- [PROMPT]
Each line below from the one containing "ATOM 63 N N" through the one containing "ATOM 85 N N" should be output exactly as it stands, and no other line should appear.

- [INPUT]
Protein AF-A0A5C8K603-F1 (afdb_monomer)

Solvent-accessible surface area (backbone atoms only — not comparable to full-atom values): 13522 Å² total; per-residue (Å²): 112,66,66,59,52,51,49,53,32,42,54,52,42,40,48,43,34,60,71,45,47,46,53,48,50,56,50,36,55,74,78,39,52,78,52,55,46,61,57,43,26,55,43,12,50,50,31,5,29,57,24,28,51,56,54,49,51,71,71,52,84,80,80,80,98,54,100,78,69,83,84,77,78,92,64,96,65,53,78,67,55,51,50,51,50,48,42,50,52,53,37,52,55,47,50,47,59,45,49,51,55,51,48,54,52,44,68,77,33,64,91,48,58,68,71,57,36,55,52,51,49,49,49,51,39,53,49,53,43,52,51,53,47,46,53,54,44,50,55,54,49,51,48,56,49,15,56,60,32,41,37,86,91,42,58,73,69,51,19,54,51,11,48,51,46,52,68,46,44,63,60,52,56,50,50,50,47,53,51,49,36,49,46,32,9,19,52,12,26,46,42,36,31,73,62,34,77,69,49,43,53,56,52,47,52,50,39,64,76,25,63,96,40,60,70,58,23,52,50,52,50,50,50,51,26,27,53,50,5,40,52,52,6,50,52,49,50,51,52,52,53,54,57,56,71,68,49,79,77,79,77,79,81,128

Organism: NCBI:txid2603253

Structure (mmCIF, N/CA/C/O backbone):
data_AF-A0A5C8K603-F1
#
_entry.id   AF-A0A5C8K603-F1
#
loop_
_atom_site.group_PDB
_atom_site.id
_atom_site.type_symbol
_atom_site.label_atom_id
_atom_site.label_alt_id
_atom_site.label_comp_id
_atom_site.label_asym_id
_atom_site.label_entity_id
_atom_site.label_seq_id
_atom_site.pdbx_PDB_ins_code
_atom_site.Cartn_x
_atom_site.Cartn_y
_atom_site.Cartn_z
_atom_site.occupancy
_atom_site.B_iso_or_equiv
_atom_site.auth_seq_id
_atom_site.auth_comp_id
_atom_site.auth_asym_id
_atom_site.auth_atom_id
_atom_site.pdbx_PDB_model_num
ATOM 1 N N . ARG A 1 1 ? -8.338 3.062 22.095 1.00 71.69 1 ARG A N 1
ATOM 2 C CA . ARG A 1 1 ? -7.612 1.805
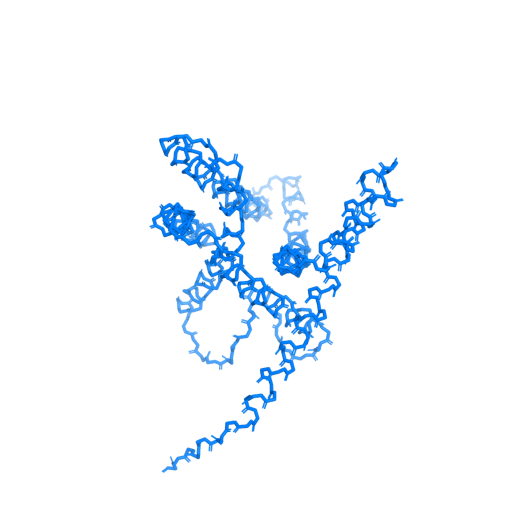 21.774 1.00 71.69 1 ARG A CA 1
ATOM 3 C C . ARG A 1 1 ? -7.202 1.790 20.303 1.00 71.69 1 ARG A C 1
ATOM 5 O O . ARG A 1 1 ? -6.024 1.639 20.019 1.00 71.69 1 ARG A O 1
ATOM 12 N N . GLU A 1 2 ? -8.124 2.077 19.387 1.00 79.56 2 GLU A N 1
ATOM 13 C CA . GLU A 1 2 ? -7.893 2.060 17.932 1.00 79.56 2 GLU A CA 1
ATOM 14 C C . GLU A 1 2 ? -6.828 3.055 17.437 1.00 79.56 2 GLU A C 1
ATOM 16 O O . GLU A 1 2 ? -5.953 2.680 16.662 1.00 79.56 2 GLU A O 1
ATOM 21 N N . LEU A 1 3 ? -6.789 4.279 17.976 1.00 83.38 3 LEU A N 1
ATOM 22 C CA . LEU A 1 3 ? -5.713 5.249 17.697 1.00 83.38 3 LEU A CA 1
ATOM 23 C C . LEU A 1 3 ? -4.305 4.715 18.021 1.00 83.38 3 LEU A C 1
ATOM 25 O O . LEU A 1 3 ? -3.346 5.040 17.324 1.00 83.38 3 LEU A O 1
ATOM 29 N N . SER A 1 4 ? -4.168 3.876 19.056 1.00 85.12 4 SER A N 1
ATOM 30 C CA . SER A 1 4 ? -2.882 3.258 19.404 1.00 85.12 4 SER A CA 1
ATOM 31 C C . SER A 1 4 ? -2.470 2.213 18.366 1.00 85.12 4 SER A C 1
ATOM 33 O O . SER A 1 4 ? -1.303 2.162 17.984 1.00 85.12 4 SER A O 1
ATOM 35 N N . ILE A 1 5 ? -3.430 1.440 17.849 1.00 85.12 5 ILE A N 1
ATOM 36 C CA . ILE A 1 5 ? -3.209 0.460 16.778 1.00 85.12 5 ILE A CA 1
ATOM 37 C C . ILE A 1 5 ? -2.759 1.177 15.500 1.00 85.12 5 ILE A C 1
ATOM 39 O O . ILE A 1 5 ? -1.731 0.817 14.927 1.00 85.12 5 ILE A O 1
ATOM 43 N N . ILE A 1 6 ? -3.461 2.241 15.093 1.00 87.25 6 ILE A N 1
ATOM 44 C CA . ILE A 1 6 ? -3.098 3.047 13.914 1.00 87.25 6 ILE A CA 1
ATOM 45 C C . ILE A 1 6 ? -1.688 3.616 14.070 1.00 87.25 6 ILE A C 1
ATOM 47 O O . ILE A 1 6 ? -0.886 3.523 13.146 1.00 87.25 6 ILE A O 1
ATOM 51 N N . TYR A 1 7 ? -1.350 4.144 15.247 1.00 90.31 7 TYR A N 1
ATOM 52 C CA . TYR A 1 7 ? -0.010 4.654 15.522 1.00 90.31 7 TYR A CA 1
ATOM 53 C C . TYR A 1 7 ? 1.071 3.564 15.426 1.00 90.31 7 TYR A C 1
ATOM 55 O O . TYR A 1 7 ? 2.135 3.795 14.848 1.00 90.31 7 TYR A O 1
ATOM 63 N N . GLN A 1 8 ? 0.810 2.359 15.944 1.00 88.88 8 GLN A N 1
ATOM 64 C CA . GLN A 1 8 ? 1.733 1.226 15.822 1.00 88.88 8 GLN A CA 1
ATOM 65 C C . GLN A 1 8 ? 1.950 0.819 14.358 1.00 88.88 8 GLN A C 1
ATOM 67 O O . GLN A 1 8 ? 3.091 0.565 13.959 1.00 88.88 8 GLN A O 1
ATOM 72 N N . ILE A 1 9 ? 0.878 0.778 13.559 1.00 89.19 9 ILE A N 1
ATOM 73 C CA . ILE A 1 9 ? 0.952 0.494 12.122 1.00 89.19 9 ILE A CA 1
ATOM 74 C C . ILE A 1 9 ? 1.748 1.601 11.421 1.00 89.19 9 ILE A C 1
ATOM 76 O O . ILE A 1 9 ? 2.712 1.290 10.728 1.00 89.19 9 ILE A O 1
ATOM 80 N N . ALA A 1 10 ? 1.430 2.875 11.670 1.00 90.75 10 ALA A N 1
ATOM 81 C CA . ALA A 1 10 ? 2.104 4.028 11.074 1.00 90.75 10 ALA A CA 1
ATOM 82 C C . ALA A 1 10 ? 3.606 4.047 11.382 1.00 90.75 10 ALA A C 1
ATOM 84 O O . ALA A 1 10 ? 4.427 4.244 10.489 1.00 90.75 10 ALA A O 1
ATOM 85 N N . LYS A 1 11 ? 3.991 3.773 12.633 1.00 93.00 11 LYS A N 1
ATOM 86 C CA . LYS A 1 11 ? 5.399 3.705 13.040 1.00 93.00 11 LYS A CA 1
ATOM 87 C C . LYS A 1 11 ? 6.146 2.589 12.309 1.00 93.00 11 LYS A C 1
ATOM 89 O O . LYS A 1 11 ? 7.247 2.817 11.813 1.00 93.00 11 LYS A O 1
ATOM 94 N N . LYS A 1 12 ? 5.567 1.386 12.237 1.00 91.81 12 LYS A N 1
ATOM 95 C CA . LYS A 1 12 ? 6.177 0.248 11.526 1.00 91.81 12 LYS A CA 1
ATOM 96 C C . LYS A 1 12 ? 6.244 0.495 10.021 1.00 91.81 12 LYS A C 1
ATOM 98 O O . LYS A 1 12 ? 7.265 0.216 9.407 1.00 91.81 12 LYS A O 1
ATOM 103 N N . SER A 1 13 ? 5.186 1.060 9.456 1.00 90.12 13 SER A N 1
ATOM 104 C CA . SER A 1 13 ? 5.102 1.461 8.058 1.00 90.12 13 SER A CA 1
ATOM 105 C C . SER A 1 13 ? 6.184 2.483 7.690 1.00 90.12 13 SER A C 1
ATOM 107 O O . SER A 1 13 ? 6.920 2.269 6.728 1.00 90.12 13 SER A O 1
ATOM 109 N N . LEU A 1 14 ? 6.361 3.537 8.500 1.00 93.31 14 LEU A N 1
ATOM 110 C CA . LEU A 1 14 ? 7.392 4.553 8.276 1.00 93.31 14 LEU A CA 1
ATOM 111 C C . LEU A 1 14 ? 8.792 3.944 8.276 1.00 93.31 14 LEU A C 1
ATOM 113 O O . LEU A 1 14 ? 9.589 4.218 7.383 1.00 93.31 14 LEU A O 1
ATOM 117 N N . LEU A 1 15 ? 9.082 3.104 9.275 1.00 93.19 15 LEU A N 1
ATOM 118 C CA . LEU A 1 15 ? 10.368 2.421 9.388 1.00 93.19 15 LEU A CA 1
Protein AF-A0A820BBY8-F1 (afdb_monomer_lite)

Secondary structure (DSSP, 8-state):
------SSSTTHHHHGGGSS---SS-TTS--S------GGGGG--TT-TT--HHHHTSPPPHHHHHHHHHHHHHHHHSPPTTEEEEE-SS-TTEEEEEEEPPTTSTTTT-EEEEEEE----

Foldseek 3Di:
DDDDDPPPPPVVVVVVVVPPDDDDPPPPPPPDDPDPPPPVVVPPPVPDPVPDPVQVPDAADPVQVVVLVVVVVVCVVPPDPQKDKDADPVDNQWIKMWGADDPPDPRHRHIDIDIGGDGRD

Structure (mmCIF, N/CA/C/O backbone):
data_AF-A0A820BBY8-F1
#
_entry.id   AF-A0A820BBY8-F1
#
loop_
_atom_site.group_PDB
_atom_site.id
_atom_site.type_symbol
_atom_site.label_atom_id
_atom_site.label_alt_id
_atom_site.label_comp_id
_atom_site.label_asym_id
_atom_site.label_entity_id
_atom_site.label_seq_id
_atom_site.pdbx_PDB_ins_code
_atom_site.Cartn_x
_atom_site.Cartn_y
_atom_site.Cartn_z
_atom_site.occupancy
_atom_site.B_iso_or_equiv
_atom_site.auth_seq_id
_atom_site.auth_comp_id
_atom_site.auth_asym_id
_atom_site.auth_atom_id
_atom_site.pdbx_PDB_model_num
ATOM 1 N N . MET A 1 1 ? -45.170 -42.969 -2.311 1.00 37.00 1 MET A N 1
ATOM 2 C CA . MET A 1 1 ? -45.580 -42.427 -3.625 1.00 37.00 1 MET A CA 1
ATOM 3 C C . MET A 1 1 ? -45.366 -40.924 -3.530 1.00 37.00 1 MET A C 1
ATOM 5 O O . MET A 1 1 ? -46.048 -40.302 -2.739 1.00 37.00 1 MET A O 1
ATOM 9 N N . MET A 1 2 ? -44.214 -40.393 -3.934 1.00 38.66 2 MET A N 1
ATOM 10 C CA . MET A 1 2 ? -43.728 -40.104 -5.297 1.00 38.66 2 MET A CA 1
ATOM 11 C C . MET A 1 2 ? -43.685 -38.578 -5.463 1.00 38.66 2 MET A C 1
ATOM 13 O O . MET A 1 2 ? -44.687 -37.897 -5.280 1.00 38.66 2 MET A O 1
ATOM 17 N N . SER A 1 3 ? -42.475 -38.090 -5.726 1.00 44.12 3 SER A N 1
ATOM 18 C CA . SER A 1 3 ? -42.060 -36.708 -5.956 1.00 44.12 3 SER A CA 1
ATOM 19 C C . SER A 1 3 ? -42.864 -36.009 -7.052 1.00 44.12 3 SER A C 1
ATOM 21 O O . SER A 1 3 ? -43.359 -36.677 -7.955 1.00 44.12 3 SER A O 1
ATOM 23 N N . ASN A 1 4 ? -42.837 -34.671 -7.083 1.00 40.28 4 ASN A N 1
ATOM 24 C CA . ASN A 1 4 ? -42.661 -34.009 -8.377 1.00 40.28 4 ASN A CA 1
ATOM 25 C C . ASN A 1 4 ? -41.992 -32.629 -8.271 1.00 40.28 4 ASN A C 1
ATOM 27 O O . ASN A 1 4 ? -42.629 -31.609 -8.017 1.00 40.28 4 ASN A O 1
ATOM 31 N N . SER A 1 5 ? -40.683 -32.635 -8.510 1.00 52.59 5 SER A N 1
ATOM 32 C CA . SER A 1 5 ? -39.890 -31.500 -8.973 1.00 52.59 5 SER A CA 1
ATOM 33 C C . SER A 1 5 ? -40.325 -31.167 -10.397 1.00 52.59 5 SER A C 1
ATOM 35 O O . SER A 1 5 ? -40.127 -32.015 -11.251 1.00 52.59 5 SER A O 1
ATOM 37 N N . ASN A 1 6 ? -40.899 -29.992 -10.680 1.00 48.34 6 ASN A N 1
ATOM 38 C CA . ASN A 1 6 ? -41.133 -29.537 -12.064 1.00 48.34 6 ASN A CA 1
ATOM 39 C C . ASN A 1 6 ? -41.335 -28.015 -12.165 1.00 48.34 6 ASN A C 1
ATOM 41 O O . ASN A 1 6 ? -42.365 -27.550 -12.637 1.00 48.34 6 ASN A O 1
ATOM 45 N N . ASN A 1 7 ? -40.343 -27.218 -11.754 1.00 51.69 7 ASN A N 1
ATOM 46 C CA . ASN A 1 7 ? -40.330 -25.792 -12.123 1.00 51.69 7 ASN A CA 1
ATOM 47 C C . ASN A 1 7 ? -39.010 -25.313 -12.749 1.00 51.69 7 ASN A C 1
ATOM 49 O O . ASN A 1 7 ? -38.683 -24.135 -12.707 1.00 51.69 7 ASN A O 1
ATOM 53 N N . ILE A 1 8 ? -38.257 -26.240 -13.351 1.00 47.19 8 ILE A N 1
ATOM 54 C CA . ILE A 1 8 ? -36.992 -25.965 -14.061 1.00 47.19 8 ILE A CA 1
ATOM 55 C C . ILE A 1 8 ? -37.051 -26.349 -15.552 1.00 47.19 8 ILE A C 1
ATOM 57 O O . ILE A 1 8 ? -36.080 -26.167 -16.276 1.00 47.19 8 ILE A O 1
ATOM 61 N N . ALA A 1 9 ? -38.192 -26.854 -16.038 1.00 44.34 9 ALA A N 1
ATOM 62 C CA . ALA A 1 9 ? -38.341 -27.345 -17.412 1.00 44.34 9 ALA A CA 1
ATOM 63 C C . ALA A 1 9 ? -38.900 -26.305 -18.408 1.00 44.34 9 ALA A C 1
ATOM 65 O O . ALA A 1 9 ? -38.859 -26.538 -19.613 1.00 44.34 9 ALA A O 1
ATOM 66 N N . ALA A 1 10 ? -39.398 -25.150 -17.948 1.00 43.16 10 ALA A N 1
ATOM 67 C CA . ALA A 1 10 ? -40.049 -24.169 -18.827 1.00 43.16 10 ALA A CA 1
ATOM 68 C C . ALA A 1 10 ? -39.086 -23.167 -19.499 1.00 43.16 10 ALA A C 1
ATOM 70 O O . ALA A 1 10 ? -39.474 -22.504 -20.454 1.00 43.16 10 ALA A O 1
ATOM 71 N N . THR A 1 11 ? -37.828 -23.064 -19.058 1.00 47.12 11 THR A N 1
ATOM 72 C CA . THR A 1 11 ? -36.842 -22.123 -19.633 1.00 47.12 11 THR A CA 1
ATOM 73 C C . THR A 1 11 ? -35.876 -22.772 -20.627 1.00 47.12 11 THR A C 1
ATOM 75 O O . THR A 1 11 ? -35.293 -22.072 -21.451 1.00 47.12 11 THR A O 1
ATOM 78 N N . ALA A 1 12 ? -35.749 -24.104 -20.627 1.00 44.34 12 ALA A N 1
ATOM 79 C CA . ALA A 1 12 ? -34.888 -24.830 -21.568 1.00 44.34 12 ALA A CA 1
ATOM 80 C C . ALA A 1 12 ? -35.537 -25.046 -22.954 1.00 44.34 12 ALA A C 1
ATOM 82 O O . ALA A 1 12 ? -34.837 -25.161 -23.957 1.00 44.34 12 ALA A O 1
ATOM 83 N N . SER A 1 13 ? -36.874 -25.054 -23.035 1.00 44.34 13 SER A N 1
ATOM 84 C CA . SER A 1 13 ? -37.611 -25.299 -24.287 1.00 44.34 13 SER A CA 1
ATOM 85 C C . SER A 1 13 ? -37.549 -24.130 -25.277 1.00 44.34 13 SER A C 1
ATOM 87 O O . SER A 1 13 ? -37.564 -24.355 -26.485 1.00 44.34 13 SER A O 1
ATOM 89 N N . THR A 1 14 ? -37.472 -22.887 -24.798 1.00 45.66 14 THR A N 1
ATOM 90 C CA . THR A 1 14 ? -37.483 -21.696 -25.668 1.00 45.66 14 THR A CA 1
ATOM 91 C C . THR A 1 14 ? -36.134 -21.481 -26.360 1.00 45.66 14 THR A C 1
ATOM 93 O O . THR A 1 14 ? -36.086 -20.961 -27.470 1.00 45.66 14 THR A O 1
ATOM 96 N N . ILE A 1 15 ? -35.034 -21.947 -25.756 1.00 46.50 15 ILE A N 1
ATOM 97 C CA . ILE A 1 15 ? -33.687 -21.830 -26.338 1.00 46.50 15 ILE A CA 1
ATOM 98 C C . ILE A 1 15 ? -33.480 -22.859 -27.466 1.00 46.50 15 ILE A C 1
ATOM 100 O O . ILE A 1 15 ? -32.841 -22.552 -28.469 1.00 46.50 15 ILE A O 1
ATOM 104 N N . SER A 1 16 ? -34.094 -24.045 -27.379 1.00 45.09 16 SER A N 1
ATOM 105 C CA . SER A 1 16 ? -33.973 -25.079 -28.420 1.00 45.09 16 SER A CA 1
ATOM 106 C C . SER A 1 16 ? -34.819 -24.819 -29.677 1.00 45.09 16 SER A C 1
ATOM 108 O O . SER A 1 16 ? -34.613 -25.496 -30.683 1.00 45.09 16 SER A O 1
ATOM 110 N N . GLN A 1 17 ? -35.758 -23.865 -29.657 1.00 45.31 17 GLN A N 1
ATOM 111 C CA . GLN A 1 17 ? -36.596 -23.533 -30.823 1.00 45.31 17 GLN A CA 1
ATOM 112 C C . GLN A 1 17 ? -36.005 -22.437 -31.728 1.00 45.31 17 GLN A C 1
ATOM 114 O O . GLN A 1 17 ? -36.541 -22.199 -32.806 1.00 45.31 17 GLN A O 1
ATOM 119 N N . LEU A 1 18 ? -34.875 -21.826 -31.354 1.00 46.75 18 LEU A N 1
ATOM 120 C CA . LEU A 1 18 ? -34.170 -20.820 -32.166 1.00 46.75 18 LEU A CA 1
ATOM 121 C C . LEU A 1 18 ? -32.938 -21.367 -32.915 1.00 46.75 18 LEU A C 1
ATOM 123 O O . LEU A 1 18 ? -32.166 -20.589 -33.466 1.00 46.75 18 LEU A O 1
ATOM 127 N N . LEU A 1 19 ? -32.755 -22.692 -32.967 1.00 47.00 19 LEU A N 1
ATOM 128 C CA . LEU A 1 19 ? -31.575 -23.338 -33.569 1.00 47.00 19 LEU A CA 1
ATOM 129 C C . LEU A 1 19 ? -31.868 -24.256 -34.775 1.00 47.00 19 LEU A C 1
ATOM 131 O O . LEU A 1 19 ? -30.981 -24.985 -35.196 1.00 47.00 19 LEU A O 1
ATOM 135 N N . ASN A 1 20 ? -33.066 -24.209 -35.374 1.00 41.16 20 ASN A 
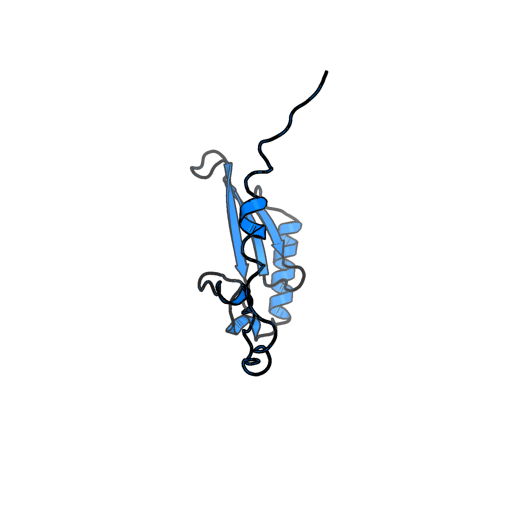N 1
ATOM 136 C CA . ASN A 1 20 ? -33.450 -25.107 -36.483 1.00 41.16 20 ASN A CA 1
ATOM 137 C C . ASN A 1 20 ? -33.838 -24.391 -37.794 1.00 41.16 20 ASN A C 1
ATOM 139 O O . ASN A 1 20 ? -34.756 -24.835 -38.478 1.00 41.16 20 ASN A O 1
ATOM 143 N N . GLY A 1 21 ? -33.179 -23.291 -38.174 1.00 47.69 21 GLY A N 1
ATOM 144 C CA . GLY A 1 21 ? -33.604 -22.581 -39.389 1.00 47.69 21 GLY A CA 1
ATOM 145 C C . GLY A 1 21 ? -32.632 -21.603 -40.030 1.00 47.69 21 GLY A C 1
ATOM 146 O O . GLY A 1 21 ? -33.086 -20.537 -40.425 1.00 47.69 21 GLY A O 1
ATOM 147 N N . PHE A 1 22 ? -31.343 -21.927 -40.159 1.00 35.62 22 PHE A N 1
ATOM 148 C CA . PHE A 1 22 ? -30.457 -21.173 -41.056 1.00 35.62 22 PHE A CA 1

- [WRITTEN REPLY]
ATOM 63 N N . GLN A 1 8 ? 0.810 2.359 15.944 1.00 88.88 8 GLN A N 1
ATOM 64 C CA . GLN A 1 8 ? 1.733 1.226 15.822 1.00 88.88 8 GLN A CA 1
ATOM 65 C C . GLN A 1 8 ? 1.950 0.819 14.358 1.00 88.88 8 GLN A C 1
ATOM 67 O O . GLN A 1 8 ? 3.091 0.565 13.959 1.00 88.88 8 GLN A O 1
ATOM 72 N N . ILE A 1 9 ? 0.878 0.778 13.559 1.00 89.19 9 ILE A N 1
ATOM 73 C CA . ILE A 1 9 ? 0.952 0.494 12.122 1.00 89.19 9 ILE A CA 1
ATOM 74 C C . ILE A 1 9 ? 1.748 1.601 11.421 1.00 89.19 9 ILE A C 1
ATOM 76 O O . ILE A 1 9 ? 2.712 1.290 10.728 1.00 89.19 9 ILE A O 1
ATOM 80 N N . ALA A 1 10 ? 1.430 2.875 11.670 1.00 90.75 10 ALA A N 1
ATOM 81 C CA . ALA A 1 10 ? 2.104 4.028 11.074 1.00 90.75 10 ALA A CA 1
ATOM 82 C C . ALA A 1 10 ? 3.606 4.047 11.382 1.00 90.75 10 ALA A C 1
ATOM 84 O O . ALA A 1 10 ? 4.427 4.244 10.489 1.00 90.75 10 ALA A O 1
ATOM 85 N N . LYS A 1 11 ? 3.991 3.773 12.633 1.00 93.00 11 LYS A N 1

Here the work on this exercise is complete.